Girls’ education boost as India scraps tax on sanitary pads

India Tax Sanitary Products 2
Periods are among the leading factors for girls to drop out of school in India (World Bank)

Girls' education

Campaigners welcomed the move and said it will help to prevent girls staying away from school during their periods.

India has scrapped a controversial tax on sanitary pads – a move hailed by campaigners who say it will help more girls to go to school during their periods and boost their job prospects.

Activists say removing the tax on pads tackles one of the biggest barriers to education for girls, who are often forced to stay at home due to a lack of access to clean hygiene products, while also facing stigma and a lack of toilets in schools.
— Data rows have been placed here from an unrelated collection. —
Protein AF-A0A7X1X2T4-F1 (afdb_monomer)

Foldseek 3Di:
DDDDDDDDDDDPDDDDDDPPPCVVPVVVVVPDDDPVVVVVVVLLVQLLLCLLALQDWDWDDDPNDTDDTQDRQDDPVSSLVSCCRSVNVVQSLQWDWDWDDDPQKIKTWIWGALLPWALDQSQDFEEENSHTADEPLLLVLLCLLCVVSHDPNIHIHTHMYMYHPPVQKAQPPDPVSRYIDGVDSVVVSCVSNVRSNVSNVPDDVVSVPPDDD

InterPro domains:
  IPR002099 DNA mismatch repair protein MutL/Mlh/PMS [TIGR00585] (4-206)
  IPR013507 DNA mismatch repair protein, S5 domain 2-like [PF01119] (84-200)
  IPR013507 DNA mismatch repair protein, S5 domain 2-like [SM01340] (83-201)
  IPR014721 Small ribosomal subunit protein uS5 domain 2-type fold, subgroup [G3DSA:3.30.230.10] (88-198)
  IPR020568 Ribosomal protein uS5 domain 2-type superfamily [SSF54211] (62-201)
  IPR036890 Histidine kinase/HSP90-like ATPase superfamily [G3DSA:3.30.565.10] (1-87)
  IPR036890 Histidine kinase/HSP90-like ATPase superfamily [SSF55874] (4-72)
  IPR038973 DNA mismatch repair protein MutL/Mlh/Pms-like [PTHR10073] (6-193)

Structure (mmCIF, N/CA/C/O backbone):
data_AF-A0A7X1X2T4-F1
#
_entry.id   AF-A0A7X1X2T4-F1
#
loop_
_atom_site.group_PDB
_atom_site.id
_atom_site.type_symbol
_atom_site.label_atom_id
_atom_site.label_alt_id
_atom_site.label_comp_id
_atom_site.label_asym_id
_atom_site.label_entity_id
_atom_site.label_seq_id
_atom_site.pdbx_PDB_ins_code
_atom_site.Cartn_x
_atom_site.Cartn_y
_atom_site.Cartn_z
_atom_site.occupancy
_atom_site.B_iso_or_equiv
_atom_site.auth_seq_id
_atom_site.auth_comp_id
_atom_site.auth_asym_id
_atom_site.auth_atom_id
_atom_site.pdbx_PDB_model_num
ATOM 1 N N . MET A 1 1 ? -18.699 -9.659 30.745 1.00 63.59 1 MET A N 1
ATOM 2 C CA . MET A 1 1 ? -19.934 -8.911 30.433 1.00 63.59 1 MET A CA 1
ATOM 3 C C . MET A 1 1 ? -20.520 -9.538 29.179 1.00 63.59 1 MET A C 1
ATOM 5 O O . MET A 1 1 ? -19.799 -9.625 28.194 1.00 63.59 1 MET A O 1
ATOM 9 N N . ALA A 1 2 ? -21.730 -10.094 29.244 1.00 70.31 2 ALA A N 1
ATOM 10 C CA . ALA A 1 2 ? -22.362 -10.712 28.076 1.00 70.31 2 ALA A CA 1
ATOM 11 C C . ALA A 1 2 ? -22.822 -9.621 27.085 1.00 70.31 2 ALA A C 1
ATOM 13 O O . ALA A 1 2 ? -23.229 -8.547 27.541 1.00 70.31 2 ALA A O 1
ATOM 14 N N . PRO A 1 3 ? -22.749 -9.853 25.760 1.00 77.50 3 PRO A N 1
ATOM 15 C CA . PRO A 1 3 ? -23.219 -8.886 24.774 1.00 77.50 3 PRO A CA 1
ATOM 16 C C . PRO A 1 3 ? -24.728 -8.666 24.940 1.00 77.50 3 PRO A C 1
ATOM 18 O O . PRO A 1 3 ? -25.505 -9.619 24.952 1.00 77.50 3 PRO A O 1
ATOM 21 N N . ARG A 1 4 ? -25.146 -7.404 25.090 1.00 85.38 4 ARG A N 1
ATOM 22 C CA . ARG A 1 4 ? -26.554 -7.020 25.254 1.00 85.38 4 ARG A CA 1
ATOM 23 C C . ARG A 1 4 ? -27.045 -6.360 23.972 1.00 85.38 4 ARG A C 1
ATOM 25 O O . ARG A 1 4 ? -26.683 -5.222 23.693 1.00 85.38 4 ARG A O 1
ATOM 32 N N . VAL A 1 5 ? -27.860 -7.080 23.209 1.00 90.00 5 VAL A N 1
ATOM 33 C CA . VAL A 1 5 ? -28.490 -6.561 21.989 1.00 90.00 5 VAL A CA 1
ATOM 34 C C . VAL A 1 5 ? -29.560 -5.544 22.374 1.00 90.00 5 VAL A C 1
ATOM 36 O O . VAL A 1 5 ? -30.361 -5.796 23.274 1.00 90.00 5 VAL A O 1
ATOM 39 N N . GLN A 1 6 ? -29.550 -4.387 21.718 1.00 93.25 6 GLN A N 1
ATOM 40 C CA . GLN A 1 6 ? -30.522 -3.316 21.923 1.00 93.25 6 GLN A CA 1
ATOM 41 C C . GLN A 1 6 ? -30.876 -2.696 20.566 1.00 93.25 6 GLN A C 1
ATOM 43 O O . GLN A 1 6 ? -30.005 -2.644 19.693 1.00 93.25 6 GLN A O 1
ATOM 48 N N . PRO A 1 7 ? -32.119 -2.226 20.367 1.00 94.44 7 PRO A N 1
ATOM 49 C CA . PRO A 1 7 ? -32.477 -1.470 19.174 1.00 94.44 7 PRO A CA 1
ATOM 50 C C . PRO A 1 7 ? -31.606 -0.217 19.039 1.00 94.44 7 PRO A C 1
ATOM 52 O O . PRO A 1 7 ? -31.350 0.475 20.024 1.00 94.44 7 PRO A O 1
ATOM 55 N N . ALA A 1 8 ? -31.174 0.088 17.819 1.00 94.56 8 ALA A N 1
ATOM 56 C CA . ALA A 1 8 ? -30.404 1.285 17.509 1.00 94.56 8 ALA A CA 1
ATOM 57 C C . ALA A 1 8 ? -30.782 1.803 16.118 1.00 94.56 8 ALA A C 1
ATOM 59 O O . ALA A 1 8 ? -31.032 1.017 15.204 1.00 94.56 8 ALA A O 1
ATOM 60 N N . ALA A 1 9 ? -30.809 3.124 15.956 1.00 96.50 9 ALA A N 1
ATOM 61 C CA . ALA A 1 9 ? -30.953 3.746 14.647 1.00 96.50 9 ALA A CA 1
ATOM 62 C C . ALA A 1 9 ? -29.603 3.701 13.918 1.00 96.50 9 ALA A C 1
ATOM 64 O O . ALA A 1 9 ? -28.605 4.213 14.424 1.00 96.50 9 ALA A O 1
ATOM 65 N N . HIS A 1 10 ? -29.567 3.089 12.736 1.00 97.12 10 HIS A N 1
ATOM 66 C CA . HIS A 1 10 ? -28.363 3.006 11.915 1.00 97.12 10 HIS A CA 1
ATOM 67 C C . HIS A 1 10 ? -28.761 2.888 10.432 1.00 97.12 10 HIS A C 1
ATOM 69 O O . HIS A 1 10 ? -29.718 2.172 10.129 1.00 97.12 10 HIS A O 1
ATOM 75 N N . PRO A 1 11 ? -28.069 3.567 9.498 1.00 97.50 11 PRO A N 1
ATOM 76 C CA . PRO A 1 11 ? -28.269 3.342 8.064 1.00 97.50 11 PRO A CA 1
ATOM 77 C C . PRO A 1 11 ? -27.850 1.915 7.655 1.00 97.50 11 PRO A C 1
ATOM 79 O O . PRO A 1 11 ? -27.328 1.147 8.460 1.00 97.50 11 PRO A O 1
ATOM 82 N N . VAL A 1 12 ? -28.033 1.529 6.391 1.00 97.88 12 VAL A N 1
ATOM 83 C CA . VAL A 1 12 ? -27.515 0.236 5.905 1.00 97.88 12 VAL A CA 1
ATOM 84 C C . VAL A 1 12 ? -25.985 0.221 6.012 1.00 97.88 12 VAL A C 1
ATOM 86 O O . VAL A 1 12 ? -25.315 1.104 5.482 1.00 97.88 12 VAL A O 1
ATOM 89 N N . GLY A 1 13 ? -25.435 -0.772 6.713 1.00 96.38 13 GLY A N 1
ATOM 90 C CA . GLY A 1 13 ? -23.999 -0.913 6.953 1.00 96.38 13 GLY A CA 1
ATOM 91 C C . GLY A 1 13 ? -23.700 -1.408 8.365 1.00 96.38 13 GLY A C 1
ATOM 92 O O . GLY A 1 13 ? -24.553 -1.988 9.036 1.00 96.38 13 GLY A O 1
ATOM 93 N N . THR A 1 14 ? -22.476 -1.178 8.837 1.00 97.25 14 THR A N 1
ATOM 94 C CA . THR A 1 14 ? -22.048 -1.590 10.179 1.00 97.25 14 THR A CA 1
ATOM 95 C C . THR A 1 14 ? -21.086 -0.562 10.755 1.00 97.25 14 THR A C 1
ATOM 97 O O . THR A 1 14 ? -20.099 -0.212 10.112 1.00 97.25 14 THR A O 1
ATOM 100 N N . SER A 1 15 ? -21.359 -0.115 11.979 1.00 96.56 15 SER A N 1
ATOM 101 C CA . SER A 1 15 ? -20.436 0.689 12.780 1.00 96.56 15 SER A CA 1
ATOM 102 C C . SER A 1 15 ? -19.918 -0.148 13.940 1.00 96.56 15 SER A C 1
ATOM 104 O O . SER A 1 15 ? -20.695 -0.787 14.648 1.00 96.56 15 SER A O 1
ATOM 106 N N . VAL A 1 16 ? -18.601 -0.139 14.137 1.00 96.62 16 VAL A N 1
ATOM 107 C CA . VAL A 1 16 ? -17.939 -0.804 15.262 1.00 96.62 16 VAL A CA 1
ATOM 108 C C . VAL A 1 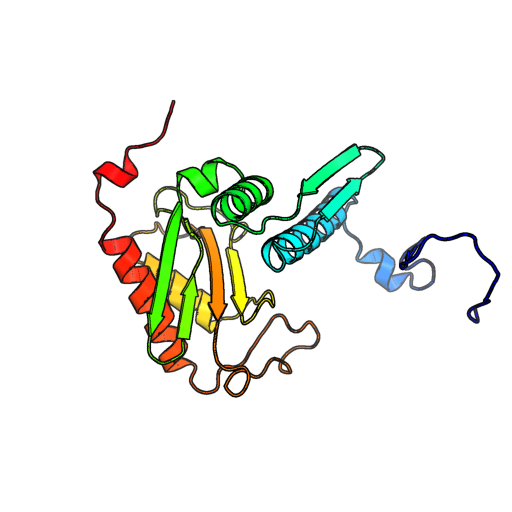16 ? -17.274 0.267 16.109 1.00 96.62 16 VAL A C 1
ATOM 110 O O . VAL A 1 16 ? -16.404 0.988 15.628 1.00 96.62 16 VAL A O 1
ATOM 113 N N . GLU A 1 17 ? -17.679 0.361 17.372 1.00 95.06 17 GLU A N 1
ATOM 114 C CA . GLU A 1 17 ? -17.093 1.283 18.336 1.00 95.06 17 GLU A CA 1
ATOM 115 C C . GLU A 1 17 ? -16.307 0.506 19.395 1.00 95.06 17 GLU A C 1
ATOM 117 O O . GLU A 1 17 ? -16.825 -0.413 20.029 1.00 95.06 17 GLU A O 1
ATOM 122 N N . VAL A 1 18 ? -15.043 0.885 19.588 1.00 95.56 18 VAL A N 1
ATOM 123 C CA . VAL A 1 18 ? -14.159 0.298 20.598 1.00 95.56 18 VAL A CA 1
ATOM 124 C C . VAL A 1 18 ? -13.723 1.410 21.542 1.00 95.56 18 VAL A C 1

Periods are among the leading factors for girls to drop out of school in a country where four out of five women and girls are estimated by campaigners to have no access to sanitary pads.

“I am sure all mothers and sisters will be very happy to hear that sanitary pads are now 100% exempt from tax,” India’s interim finance minister Piyush Goyal told a news conference in New Delhi.

Sanitary pads were taxed at 12% under India’s Goods and Services Tax (GST) that was launched in July 2017. The decision triggered protests, petitions and court cases that questioned why the government taxed pads as a luxury rather than an essential item, such as condoms, which are tax-free.

Last year lawmaker Sushmita Dev launched a petition to demand a reduction or total removal of taxes on pads, citing that about 70% of women in India could not afford them. The online petition gained more than 400,000 signatures.

“This was a most-awaited and necessary step to help girls and women to stay in school, their jobs, to practise proper menstrual hygiene,” said Surbhi Singh, founder of Sachhi Saheli, a charity that raises awareness on menstrual health.

“This will help them to grow, to show their true potential,” she told the Thomson Reuters Foundation.

Indian girls and women face many challenges when they have their periods, especially in rural areas where a lack of awareness and the cost of pads mean many instead use unsanitary cloth or rags, increasing the risk of infections and disease.

India Tax Sanitary Products

India has scrapped a controversial tax on sanitary pads in a move to help keep more girls in school

Bollywood’s first film on menstrual hygiene – Padman, starring Akshay Kumar, one of Hindi cinema’s most popular action heroes – triggered debate over the taboo subject of menstrual hygiene in India after its release earlier this year.

Kumar is at the forefront of a campaign by Niine Movement, an initiative promoting menstrual hygiene, to help increase the number of women using pads.

Amar Tulsiyan, founder of Niine Movement, called Saturday’s decision “a big win for everyone” in India where, he said, 82% women and girls have no access to sanitary pads.

“The tax exemption is a massive boost,” he said.

More than a third of girls in South Asia miss school during their periods, as they lack access to toilets or pads, and many receive no education about menstruation before reaching puberty, according to a recent report by charity WaterAid and UNICEF.